(WHAT IS NEEDED): Nothing outside the range below should be printed. Output exactly the lines from the line with "pLDDT: mean 93.47, std" to the line with "ATOM 17 N N", both included.

[Stored entries]
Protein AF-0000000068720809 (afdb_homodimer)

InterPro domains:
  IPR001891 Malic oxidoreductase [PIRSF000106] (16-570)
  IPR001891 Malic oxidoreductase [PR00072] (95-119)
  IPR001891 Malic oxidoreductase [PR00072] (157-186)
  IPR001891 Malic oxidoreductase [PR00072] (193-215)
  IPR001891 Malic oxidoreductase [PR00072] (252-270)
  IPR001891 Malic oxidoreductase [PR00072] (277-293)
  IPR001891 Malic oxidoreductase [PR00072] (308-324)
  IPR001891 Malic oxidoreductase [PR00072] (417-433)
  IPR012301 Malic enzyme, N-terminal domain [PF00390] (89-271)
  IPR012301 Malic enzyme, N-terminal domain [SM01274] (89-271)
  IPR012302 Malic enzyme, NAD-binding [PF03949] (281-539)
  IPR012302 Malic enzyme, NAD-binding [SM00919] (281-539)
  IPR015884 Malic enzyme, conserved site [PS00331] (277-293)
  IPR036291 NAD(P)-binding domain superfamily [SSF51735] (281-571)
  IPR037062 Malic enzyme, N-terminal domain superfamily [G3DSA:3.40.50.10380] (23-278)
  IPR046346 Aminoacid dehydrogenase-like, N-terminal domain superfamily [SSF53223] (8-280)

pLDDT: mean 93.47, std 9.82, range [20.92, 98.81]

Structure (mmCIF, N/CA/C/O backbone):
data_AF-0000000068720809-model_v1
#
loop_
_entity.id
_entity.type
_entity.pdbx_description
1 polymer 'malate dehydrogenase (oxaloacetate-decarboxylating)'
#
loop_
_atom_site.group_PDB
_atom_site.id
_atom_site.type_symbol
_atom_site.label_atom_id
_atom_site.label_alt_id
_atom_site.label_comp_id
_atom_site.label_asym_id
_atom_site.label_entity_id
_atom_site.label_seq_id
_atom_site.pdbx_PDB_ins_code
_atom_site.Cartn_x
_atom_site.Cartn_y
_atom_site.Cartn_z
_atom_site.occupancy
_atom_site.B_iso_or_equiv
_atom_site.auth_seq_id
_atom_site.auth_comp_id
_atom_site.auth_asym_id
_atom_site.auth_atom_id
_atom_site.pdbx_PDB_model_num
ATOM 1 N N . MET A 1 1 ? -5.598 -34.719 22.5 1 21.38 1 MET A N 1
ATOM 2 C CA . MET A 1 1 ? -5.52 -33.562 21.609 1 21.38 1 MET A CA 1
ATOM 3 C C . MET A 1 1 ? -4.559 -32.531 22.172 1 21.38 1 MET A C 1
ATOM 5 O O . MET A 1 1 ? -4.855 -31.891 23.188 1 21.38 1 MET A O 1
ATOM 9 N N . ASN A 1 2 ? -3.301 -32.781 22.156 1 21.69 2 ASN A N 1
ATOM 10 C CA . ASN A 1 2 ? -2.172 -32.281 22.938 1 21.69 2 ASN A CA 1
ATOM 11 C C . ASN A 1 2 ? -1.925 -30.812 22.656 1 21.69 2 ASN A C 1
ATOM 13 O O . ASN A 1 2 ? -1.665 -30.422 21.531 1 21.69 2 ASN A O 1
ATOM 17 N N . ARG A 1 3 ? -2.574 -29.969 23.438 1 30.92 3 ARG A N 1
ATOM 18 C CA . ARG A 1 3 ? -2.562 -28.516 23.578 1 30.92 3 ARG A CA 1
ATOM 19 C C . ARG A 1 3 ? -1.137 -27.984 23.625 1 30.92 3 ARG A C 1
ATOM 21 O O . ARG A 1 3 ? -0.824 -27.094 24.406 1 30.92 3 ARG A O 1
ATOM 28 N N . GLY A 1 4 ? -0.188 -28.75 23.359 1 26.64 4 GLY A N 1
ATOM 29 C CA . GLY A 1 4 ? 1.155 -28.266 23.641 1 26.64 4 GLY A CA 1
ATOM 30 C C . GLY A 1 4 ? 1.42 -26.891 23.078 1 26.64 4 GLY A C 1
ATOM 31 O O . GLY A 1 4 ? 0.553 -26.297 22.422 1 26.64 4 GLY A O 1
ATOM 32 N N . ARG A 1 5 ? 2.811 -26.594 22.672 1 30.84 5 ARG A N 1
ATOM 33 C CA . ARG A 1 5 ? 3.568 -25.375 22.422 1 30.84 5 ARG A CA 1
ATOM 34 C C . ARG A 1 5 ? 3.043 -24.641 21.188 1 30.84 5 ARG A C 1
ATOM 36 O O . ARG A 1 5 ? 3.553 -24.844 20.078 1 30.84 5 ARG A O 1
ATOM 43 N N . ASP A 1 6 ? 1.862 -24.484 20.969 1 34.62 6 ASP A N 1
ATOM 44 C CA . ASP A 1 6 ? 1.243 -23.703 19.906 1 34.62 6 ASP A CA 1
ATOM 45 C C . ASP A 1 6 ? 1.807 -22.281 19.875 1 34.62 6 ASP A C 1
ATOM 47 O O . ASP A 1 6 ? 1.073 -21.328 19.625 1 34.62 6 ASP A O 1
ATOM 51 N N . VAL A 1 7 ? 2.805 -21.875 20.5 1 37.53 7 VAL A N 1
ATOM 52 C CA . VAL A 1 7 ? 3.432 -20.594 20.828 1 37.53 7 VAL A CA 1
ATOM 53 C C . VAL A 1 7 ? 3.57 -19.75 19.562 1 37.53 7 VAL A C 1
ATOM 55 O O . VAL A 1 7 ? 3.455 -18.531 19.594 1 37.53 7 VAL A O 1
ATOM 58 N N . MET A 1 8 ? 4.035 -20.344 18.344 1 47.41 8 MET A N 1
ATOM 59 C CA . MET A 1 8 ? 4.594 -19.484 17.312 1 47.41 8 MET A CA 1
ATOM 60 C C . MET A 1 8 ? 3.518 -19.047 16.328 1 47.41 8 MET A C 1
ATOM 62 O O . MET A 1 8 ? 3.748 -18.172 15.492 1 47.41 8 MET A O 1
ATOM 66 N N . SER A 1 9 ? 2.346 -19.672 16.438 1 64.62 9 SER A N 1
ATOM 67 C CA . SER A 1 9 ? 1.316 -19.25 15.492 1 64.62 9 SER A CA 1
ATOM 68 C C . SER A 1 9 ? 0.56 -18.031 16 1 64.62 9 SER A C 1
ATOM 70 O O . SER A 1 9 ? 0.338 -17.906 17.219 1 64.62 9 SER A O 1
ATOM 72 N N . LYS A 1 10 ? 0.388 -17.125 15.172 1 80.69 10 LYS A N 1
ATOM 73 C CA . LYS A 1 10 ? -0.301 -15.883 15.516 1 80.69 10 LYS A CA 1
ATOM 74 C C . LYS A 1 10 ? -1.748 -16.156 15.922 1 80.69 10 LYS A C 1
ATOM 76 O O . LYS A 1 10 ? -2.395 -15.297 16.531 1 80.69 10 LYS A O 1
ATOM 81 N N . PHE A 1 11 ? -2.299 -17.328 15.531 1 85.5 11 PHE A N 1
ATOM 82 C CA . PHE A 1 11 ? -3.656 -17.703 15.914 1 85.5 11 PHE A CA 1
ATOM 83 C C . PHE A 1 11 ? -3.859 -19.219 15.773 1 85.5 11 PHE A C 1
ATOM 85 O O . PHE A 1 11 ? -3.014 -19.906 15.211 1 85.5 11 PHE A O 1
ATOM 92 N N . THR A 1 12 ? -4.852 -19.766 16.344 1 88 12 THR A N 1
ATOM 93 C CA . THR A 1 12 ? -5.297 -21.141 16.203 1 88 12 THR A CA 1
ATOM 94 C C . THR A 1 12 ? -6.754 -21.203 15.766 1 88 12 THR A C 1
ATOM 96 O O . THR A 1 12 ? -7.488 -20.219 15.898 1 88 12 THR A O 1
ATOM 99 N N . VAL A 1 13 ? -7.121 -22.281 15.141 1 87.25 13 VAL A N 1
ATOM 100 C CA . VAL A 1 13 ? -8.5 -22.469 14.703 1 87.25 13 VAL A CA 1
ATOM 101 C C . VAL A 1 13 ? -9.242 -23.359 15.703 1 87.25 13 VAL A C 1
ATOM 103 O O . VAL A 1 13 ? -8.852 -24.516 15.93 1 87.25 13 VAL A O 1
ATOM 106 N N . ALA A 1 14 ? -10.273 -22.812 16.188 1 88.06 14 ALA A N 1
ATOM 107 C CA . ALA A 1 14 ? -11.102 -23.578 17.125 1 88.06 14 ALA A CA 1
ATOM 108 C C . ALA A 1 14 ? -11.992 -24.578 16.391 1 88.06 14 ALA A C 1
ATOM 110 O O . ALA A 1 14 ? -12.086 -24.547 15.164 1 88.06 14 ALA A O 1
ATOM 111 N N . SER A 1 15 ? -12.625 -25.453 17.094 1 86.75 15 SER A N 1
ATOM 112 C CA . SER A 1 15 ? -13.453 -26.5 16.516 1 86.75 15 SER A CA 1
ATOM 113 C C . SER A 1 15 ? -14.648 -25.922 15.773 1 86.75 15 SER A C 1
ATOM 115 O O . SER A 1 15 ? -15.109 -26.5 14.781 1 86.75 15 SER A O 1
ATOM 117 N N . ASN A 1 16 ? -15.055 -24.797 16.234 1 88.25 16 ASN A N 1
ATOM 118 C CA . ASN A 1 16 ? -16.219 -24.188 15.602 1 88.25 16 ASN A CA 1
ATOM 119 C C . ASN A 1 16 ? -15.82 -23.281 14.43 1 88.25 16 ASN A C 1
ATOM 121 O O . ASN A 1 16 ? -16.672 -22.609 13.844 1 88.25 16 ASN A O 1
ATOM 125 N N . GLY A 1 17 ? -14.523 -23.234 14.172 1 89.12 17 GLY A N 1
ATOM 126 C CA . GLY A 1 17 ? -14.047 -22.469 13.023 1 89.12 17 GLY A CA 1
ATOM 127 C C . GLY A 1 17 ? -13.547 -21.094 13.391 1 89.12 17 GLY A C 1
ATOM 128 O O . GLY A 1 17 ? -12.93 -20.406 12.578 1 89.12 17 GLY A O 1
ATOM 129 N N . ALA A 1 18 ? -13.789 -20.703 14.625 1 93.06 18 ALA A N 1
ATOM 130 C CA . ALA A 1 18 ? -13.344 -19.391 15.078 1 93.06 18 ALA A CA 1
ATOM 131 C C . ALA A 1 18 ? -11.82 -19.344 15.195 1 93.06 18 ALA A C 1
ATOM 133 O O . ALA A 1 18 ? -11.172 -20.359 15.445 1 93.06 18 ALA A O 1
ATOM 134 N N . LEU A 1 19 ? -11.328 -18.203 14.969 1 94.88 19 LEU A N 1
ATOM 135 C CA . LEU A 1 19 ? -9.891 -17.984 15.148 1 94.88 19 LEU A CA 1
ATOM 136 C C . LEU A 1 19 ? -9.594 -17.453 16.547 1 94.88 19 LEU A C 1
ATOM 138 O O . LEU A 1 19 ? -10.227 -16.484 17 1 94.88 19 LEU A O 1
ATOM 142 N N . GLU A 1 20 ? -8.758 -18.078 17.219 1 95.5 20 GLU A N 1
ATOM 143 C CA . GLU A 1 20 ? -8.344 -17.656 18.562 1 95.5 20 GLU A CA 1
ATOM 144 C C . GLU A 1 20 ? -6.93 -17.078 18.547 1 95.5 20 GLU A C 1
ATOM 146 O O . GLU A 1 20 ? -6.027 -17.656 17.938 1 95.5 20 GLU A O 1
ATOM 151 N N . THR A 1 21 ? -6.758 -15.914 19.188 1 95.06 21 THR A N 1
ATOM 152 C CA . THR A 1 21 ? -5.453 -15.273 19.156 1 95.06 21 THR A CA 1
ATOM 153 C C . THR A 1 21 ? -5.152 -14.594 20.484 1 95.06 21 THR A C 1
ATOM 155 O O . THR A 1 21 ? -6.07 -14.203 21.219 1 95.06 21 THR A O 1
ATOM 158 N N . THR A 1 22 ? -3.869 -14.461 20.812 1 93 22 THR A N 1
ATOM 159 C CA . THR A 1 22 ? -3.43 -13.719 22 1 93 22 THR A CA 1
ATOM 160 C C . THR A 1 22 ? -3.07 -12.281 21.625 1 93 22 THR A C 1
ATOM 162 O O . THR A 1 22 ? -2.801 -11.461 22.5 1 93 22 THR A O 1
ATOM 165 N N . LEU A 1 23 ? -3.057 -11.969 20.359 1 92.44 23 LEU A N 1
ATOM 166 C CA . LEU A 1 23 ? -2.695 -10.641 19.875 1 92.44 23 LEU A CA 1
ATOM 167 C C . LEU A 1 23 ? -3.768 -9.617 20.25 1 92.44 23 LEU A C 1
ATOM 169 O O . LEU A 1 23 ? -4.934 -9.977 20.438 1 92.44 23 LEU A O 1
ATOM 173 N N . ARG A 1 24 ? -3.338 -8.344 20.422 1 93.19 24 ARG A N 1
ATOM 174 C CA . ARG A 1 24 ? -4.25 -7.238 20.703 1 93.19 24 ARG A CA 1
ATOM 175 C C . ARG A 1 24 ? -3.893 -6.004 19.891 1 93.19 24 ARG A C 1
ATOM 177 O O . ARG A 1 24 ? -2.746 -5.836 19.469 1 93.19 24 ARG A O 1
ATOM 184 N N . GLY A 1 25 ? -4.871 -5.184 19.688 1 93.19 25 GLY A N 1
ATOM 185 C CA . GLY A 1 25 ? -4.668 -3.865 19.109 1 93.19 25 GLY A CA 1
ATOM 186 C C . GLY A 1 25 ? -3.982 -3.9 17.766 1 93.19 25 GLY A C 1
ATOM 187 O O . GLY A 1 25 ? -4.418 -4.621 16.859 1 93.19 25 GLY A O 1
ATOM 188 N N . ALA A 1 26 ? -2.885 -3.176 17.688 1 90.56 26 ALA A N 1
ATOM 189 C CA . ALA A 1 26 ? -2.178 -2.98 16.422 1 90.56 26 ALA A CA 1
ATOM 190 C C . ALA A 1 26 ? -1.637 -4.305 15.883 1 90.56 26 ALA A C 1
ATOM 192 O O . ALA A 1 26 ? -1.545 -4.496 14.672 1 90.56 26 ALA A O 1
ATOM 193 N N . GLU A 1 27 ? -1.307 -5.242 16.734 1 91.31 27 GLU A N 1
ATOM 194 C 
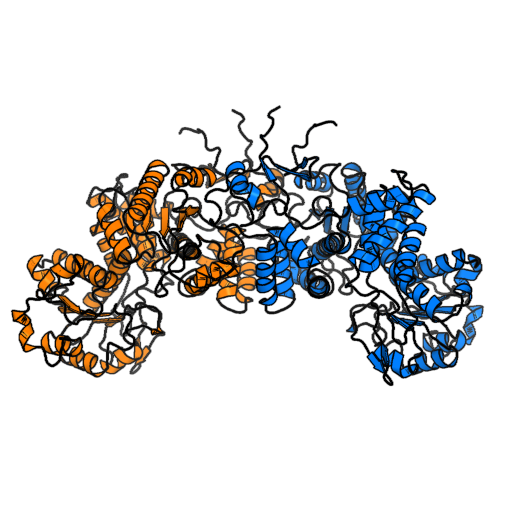CA . GLU A 1 27 ? -0.776 -6.531 16.312 1 91.31 27 GLU A CA 1
ATOM 195 C C . GLU A 1 27 ? -1.818 -7.324 15.523 1 91.31 27 GLU A C 1
ATOM 197 O O . GLU A 1 27 ? -1.483 -8.008 14.555 1 91.31 27 GLU A O 1
ATOM 202 N N . VAL A 1 28 ? -3.072 -7.215 15.945 1 94.75 28 VAL A N 1
ATOM 203 C CA . VAL A 1 28 ? -4.16 -7.875 15.227 1 94.75 28 VAL A CA 1
ATOM 204 C C . VAL A 1 28 ? -4.301 -7.266 13.836 1 94.75 28 VAL A C 1
ATOM 206 O O . VAL A 1 28 ? -4.406 -7.992 12.844 1 94.75 28 VAL A O 1
ATOM 209 N N . LEU A 1 29 ? -4.23 -5.953 13.789 1 95.19 29 LEU A N 1
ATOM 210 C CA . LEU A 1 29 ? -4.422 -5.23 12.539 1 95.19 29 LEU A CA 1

(RESULT):
pLDDT: mean 93.47, std 9.82, range [20.92, 98.81]

Structure (mmCIF, N/CA/C/O backbone):
data_AF-0000000068720809-model_v1
#
loop_
_entity.id
_entity.type
_entity.pdbx_description
1 polymer 'malate dehydrogenase (oxaloacetate-decarboxylating)'
#
loop_
_atom_site.group_PDB
_atom_site.id
_atom_site.type_symbol
_atom_site.label_atom_id
_atom_site.label_alt_id
_atom_site.label_comp_id
_atom_site.label_asym_id
_atom_site.label_entity_id
_atom_site.label_seq_id
_atom_site.pdbx_PDB_ins_code
_atom_site.Cartn_x
_atom_site.Cartn_y
_atom_site.Cartn_z
_atom_site.occupancy
_atom_site.B_iso_or_equiv
_atom_site.auth_seq_id
_atom_site.auth_comp_id
_atom_site.auth_asym_id
_atom_site.auth_atom_id
_atom_site.pdbx_PDB_model_num
ATOM 1 N N . MET A 1 1 ? -5.598 -34.719 22.5 1 21.38 1 MET A N 1
ATOM 2 C CA . MET A 1 1 ? -5.52 -33.562 21.609 1 21.38 1 MET A CA 1
ATOM 3 C C . MET A 1 1 ? -4.559 -32.531 22.172 1 21.38 1 MET A C 1
ATOM 5 O O . MET A 1 1 ? -4.855 -31.891 23.188 1 21.38 1 MET A O 1
ATOM 9 N N . ASN A 1 2 ? -3.301 -32.781 22.156 1 21.69 2 ASN A N 1
ATOM 10 C CA . ASN A 1 2 ? -2.172 -32.281 22.938 1 21.69 2 ASN A CA 1
ATOM 11 C C . ASN A 1 2 ? -1.925 -30.812 22.656 1 21.69 2 ASN A C 1
ATOM 13 O O . ASN A 1 2 ? -1.665 -30.422 21.531 1 21.69 2 ASN A O 1
ATOM 17 N N . ARG A 1 3 ? -2.574 -29.969 23.438 1 30.92 3 ARG A N 1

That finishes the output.